Monkeys ‘get’ the Thatcher effect

The ‘Thatcher effect’, named after a illusion using Margaret Thatcher's face, is created by inverting specific facial features such as eyes or mouth. When the entire face, including the inverted features, is upside down, it’s very difficult to detect the oddities, even though they are glaringly obvious when the face is right side up.

It’s no surprise that people quickly notice ‘thatcherized’ pictures of other people. When the same procedure is done with pictures of other primates, both the normal and thatcherized photos seem fine to most people.

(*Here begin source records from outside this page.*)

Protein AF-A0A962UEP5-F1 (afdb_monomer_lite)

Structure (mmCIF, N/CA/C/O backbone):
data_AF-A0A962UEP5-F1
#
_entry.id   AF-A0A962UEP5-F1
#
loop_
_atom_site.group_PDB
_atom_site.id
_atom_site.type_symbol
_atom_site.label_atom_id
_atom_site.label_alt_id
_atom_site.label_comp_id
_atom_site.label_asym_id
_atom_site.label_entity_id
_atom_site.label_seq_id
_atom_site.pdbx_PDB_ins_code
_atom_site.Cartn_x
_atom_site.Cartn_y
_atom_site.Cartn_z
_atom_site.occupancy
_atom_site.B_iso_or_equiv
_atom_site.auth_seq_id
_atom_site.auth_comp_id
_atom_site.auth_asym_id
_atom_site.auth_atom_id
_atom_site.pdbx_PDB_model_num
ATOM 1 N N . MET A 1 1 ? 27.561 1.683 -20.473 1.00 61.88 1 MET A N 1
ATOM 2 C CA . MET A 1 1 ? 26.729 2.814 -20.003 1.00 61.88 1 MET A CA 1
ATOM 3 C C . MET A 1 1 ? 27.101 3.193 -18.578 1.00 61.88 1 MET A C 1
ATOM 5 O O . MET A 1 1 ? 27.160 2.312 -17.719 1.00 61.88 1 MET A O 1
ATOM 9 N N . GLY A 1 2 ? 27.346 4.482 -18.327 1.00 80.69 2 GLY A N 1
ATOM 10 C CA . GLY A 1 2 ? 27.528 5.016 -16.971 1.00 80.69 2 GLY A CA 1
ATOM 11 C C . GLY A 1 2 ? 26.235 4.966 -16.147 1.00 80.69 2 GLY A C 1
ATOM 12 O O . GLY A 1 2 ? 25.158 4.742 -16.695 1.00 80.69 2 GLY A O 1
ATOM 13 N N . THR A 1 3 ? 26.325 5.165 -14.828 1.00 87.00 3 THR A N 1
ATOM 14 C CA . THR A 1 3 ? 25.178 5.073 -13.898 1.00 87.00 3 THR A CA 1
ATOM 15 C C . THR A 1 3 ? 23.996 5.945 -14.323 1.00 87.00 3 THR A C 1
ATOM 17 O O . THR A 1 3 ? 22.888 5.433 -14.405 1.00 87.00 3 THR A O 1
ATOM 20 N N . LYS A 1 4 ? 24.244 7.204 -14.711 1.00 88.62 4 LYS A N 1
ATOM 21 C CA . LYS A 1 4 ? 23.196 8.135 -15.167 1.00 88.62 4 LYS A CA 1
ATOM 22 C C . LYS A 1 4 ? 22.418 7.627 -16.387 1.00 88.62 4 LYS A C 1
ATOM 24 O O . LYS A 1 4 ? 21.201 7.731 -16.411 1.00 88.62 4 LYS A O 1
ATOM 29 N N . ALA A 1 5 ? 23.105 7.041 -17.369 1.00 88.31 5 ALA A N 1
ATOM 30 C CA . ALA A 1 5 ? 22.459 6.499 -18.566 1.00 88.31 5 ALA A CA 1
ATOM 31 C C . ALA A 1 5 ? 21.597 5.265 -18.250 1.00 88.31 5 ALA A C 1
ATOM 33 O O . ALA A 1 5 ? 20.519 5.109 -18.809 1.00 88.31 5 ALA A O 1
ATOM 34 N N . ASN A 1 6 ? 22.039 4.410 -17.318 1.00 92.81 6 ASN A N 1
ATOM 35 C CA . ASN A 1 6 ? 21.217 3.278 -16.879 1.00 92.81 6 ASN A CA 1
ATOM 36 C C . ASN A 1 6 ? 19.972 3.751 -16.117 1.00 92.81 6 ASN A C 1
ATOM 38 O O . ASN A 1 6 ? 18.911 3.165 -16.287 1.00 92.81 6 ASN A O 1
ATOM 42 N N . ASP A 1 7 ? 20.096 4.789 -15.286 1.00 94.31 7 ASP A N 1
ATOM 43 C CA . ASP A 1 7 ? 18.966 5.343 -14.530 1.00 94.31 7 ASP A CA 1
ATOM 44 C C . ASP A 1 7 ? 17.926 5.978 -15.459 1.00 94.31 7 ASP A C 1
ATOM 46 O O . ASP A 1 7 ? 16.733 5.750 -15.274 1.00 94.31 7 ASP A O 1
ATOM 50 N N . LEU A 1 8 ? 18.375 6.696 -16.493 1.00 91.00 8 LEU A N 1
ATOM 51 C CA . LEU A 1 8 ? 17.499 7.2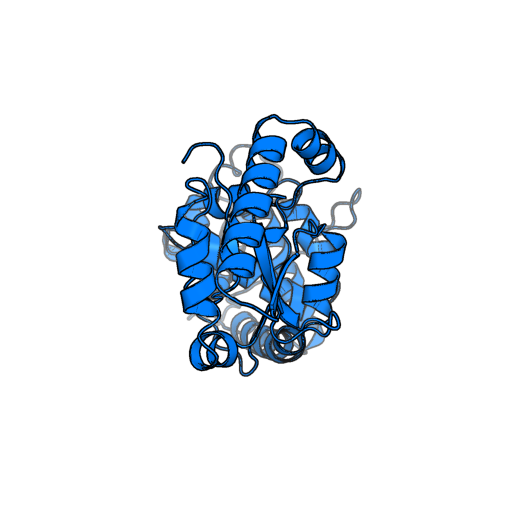22 -17.541 1.00 91.00 8 LEU A CA 1
ATOM 52 C C . LEU A 1 8 ? 16.734 6.090 -18.241 1.00 91.00 8 LEU A C 1
ATOM 54 O O . LEU A 1 8 ? 15.507 6.106 -18.284 1.00 91.00 8 LEU A O 1
ATOM 58 N N . LEU A 1 9 ? 17.450 5.051 -18.683 1.00 90.62 9 LEU A N 1
ATOM 59 C CA . LEU A 1 9 ? 16.842 3.895 -19.339 1.00 90.62 9 LEU A CA 1
ATOM 60 C C . LEU A 1 9 ? 15.831 3.180 -18.427 1.00 90.62 9 LEU A C 1
ATOM 62 O O . LEU A 1 9 ? 14.737 2.839 -18.864 1.00 90.62 9 LEU A O 1
ATOM 66 N N . ILE A 1 10 ? 16.155 2.990 -17.143 1.00 95.38 10 ILE A N 1
ATOM 67 C CA . ILE A 1 10 ? 15.217 2.432 -16.154 1.00 95.38 10 ILE A CA 1
ATOM 68 C C . ILE A 1 10 ? 13.964 3.308 -16.035 1.00 95.38 10 ILE A C 1
ATOM 70 O O . ILE A 1 10 ? 12.868 2.763 -15.928 1.00 95.38 10 ILE A O 1
ATOM 74 N N . GLY A 1 11 ? 14.112 4.635 -16.083 1.00 92.50 11 GLY A N 1
ATOM 75 C CA . GLY A 1 11 ? 12.992 5.574 -16.155 1.00 92.50 11 GLY A CA 1
ATOM 76 C C . GLY A 1 11 ? 12.080 5.305 -17.354 1.00 92.50 11 GLY A C 1
ATOM 77 O O . GLY A 1 11 ? 10.875 5.159 -17.168 1.00 92.50 11 GLY A O 1
ATOM 78 N N . HIS A 1 12 ? 12.646 5.122 -18.550 1.00 89.25 12 HIS A N 1
ATOM 79 C CA . HIS A 1 12 ? 11.866 4.828 -19.761 1.00 89.25 12 HIS A CA 1
ATOM 80 C C . HIS A 1 12 ? 11.088 3.508 -19.630 1.00 89.25 12 HIS A C 1
ATOM 82 O O . HIS A 1 12 ? 9.907 3.440 -19.962 1.00 89.25 12 HIS A O 1
ATOM 88 N N . TYR A 1 13 ? 11.723 2.455 -19.101 1.00 91.88 13 TYR A N 1
ATOM 89 C CA . TYR A 1 13 ? 11.062 1.161 -18.884 1.00 91.88 13 TYR A CA 1
ATOM 90 C C . TYR A 1 13 ? 9.991 1.209 -17.790 1.00 91.88 13 TYR A C 1
ATOM 92 O O . TYR A 1 13 ? 8.969 0.530 -17.905 1.00 91.88 13 TYR A O 1
ATOM 100 N N . LEU A 1 14 ? 10.204 2.010 -16.742 1.00 94.19 14 LEU A N 1
ATOM 101 C CA . LEU A 1 14 ? 9.200 2.277 -15.716 1.00 94.19 14 LEU A CA 1
ATOM 102 C C . LEU A 1 14 ? 7.973 2.941 -16.340 1.00 94.19 14 LEU A C 1
ATOM 104 O O . LEU A 1 14 ? 6.859 2.468 -16.121 1.00 94.19 14 LEU A O 1
ATOM 108 N N . ASP A 1 15 ? 8.174 3.996 -17.129 1.00 86.06 15 ASP A N 1
ATOM 109 C CA . ASP A 1 15 ? 7.078 4.725 -17.761 1.00 86.06 15 ASP A CA 1
ATOM 110 C C . ASP A 1 15 ? 6.342 3.852 -18.783 1.00 86.06 15 ASP A C 1
ATOM 112 O O . ASP A 1 15 ? 5.113 3.811 -18.762 1.00 86.06 15 ASP A O 1
ATOM 116 N N . ALA A 1 16 ? 7.060 3.076 -19.599 1.00 84.69 16 ALA A N 1
ATOM 117 C CA . ALA A 1 16 ? 6.455 2.132 -20.536 1.00 84.69 16 ALA A CA 1
ATOM 118 C C . ALA A 1 16 ? 5.603 1.069 -19.821 1.00 84.69 16 ALA A C 1
ATOM 120 O O . ALA A 1 16 ? 4.438 0.874 -20.167 1.00 84.69 16 ALA A O 1
ATOM 121 N N . ALA A 1 17 ? 6.141 0.425 -18.779 1.00 89.94 17 ALA A N 1
ATOM 122 C CA . ALA A 1 17 ? 5.392 -0.551 -17.987 1.00 89.94 17 ALA A CA 1
ATOM 123 C C . ALA A 1 17 ? 4.161 0.085 -17.322 1.00 89.94 17 ALA A C 1
ATOM 125 O O . ALA A 1 17 ? 3.084 -0.506 -17.319 1.00 89.94 17 ALA A O 1
ATOM 126 N N . ARG A 1 18 ? 4.297 1.312 -16.808 1.00 88.62 18 ARG A N 1
ATOM 127 C CA . ARG A 1 18 ? 3.192 2.092 -16.242 1.00 88.62 18 ARG A CA 1
ATOM 128 C C . ARG A 1 18 ? 2.081 2.339 -17.267 1.00 88.62 18 ARG A C 1
ATOM 130 O O . ARG A 1 18 ? 0.917 2.128 -16.940 1.00 88.62 18 ARG A O 1
ATOM 137 N N . PHE A 1 19 ? 2.421 2.777 -18.479 1.00 82.56 19 PHE A N 1
ATOM 138 C CA . PHE A 1 19 ? 1.443 3.039 -19.541 1.00 82.56 19 PHE A CA 1
ATOM 139 C C . PHE A 1 19 ? 0.730 1.768 -20.007 1.00 82.56 19 PHE A C 1
ATOM 141 O O . PHE A 1 19 ? -0.473 1.813 -20.257 1.00 82.56 19 PHE A O 1
ATOM 148 N N . MET A 1 20 ? 1.455 0.649 -20.093 1.00 81.44 20 MET A N 1
ATOM 149 C CA . MET A 1 20 ? 0.897 -0.635 -20.526 1.00 81.44 20 MET A CA 1
ATOM 150 C C . MET A 1 20 ? 0.010 -1.303 -19.468 1.00 81.44 20 MET A C 1
ATOM 152 O O . MET A 1 20 ? -0.937 -1.998 -19.823 1.00 81.44 20 MET A O 1
ATOM 156 N N . LEU A 1 21 ? 0.315 -1.129 -18.178 1.00 84.69 21 LEU A N 1
ATOM 157 C CA . LEU A 1 21 ? -0.391 -1.822 -17.094 1.00 84.69 21 LEU A CA 1
ATOM 158 C C . LEU A 1 21 ? -1.544 -1.021 -16.487 1.00 84.69 21 LEU A C 1
ATOM 160 O O . LEU A 1 21 ? -2.476 -1.622 -15.957 1.00 84.69 21 LEU A O 1
ATOM 164 N N . PHE A 1 22 ? -1.483 0.311 -16.526 1.00 85.75 22 PHE A N 1
ATOM 165 C CA . PHE A 1 22 ? -2.422 1.165 -15.798 1.00 85.75 22 PHE A CA 1
ATOM 166 C C . PHE A 1 22 ? -3.028 2.240 -16.689 1.00 85.75 22 PHE A C 1
ATOM 168 O O . PHE A 1 22 ? -2.409 2.696 -17.650 1.00 85.75 22 PHE A O 1
ATOM 175 N N . ALA A 1 23 ? -4.217 2.700 -16.309 1.00 81.62 23 ALA A N 1
ATOM 176 C CA . ALA A 1 23 ? -4.916 3.844 -16.882 1.00 81.62 23 ALA A CA 1
ATOM 177 C C . ALA A 1 23 ? -5.406 4.780 -15.763 1.00 81.62 23 ALA A C 1
ATOM 179 O O . ALA A 1 23 ? -5.346 4.420 -14.585 1.00 81.62 23 ALA A O 1
ATOM 180 N N . GLY A 1 24 ? -5.863 5.978 -16.141 1.00 86.75 24 GLY A N 1
ATOM 181 C CA . GLY A 1 24 ? -6.439 6.961 -15.220 1.00 86.75 24 GLY A CA 1
ATOM 182 C C . GLY A 1 24 ? -5.516 7.329 -14.057 1.00 86.75 24 GLY A C 1
ATOM 183 O O . GLY A 1 24 ? -4.296 7.404 -14.202 1.00 86.75 24 GLY A O 1
ATOM 184 N N . GLU A 1 25 ? -6.099 7.506 -12.877 1.00 88.88 25 GLU A N 1
ATOM 185 C CA . GLU A 1 25 ? -5.398 8.053 -11.713 1.00 88.88 25 GLU A CA 1
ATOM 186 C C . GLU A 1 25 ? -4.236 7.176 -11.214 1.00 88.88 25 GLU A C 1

What is more surprising, is that the reverse is true for monkeys.

Christian Wallraven of Korea University plus colleagues from the Max Planck Institute and the University of Manchester tested rhesus macaque monkeys to see if they noticed anything unusual about thatcherized pictures of either other macaques or of humans. The researchers used a combination of eye tracking and habituation (how long the monkeys seemed interested) to assess the monkeys’ opinions of the pictures.

Like humans, the macaques could recognize altered pictures of members of their own species, but not of other species. The researchers suspect that all primates use the same mechanisms for facial recognition, but only of their own species.



The Thatcher illusion: Local changes in facial features are hardly noticeable when the whole face is inverted (rotated 180°), but strikingly grotesque when the face is upright.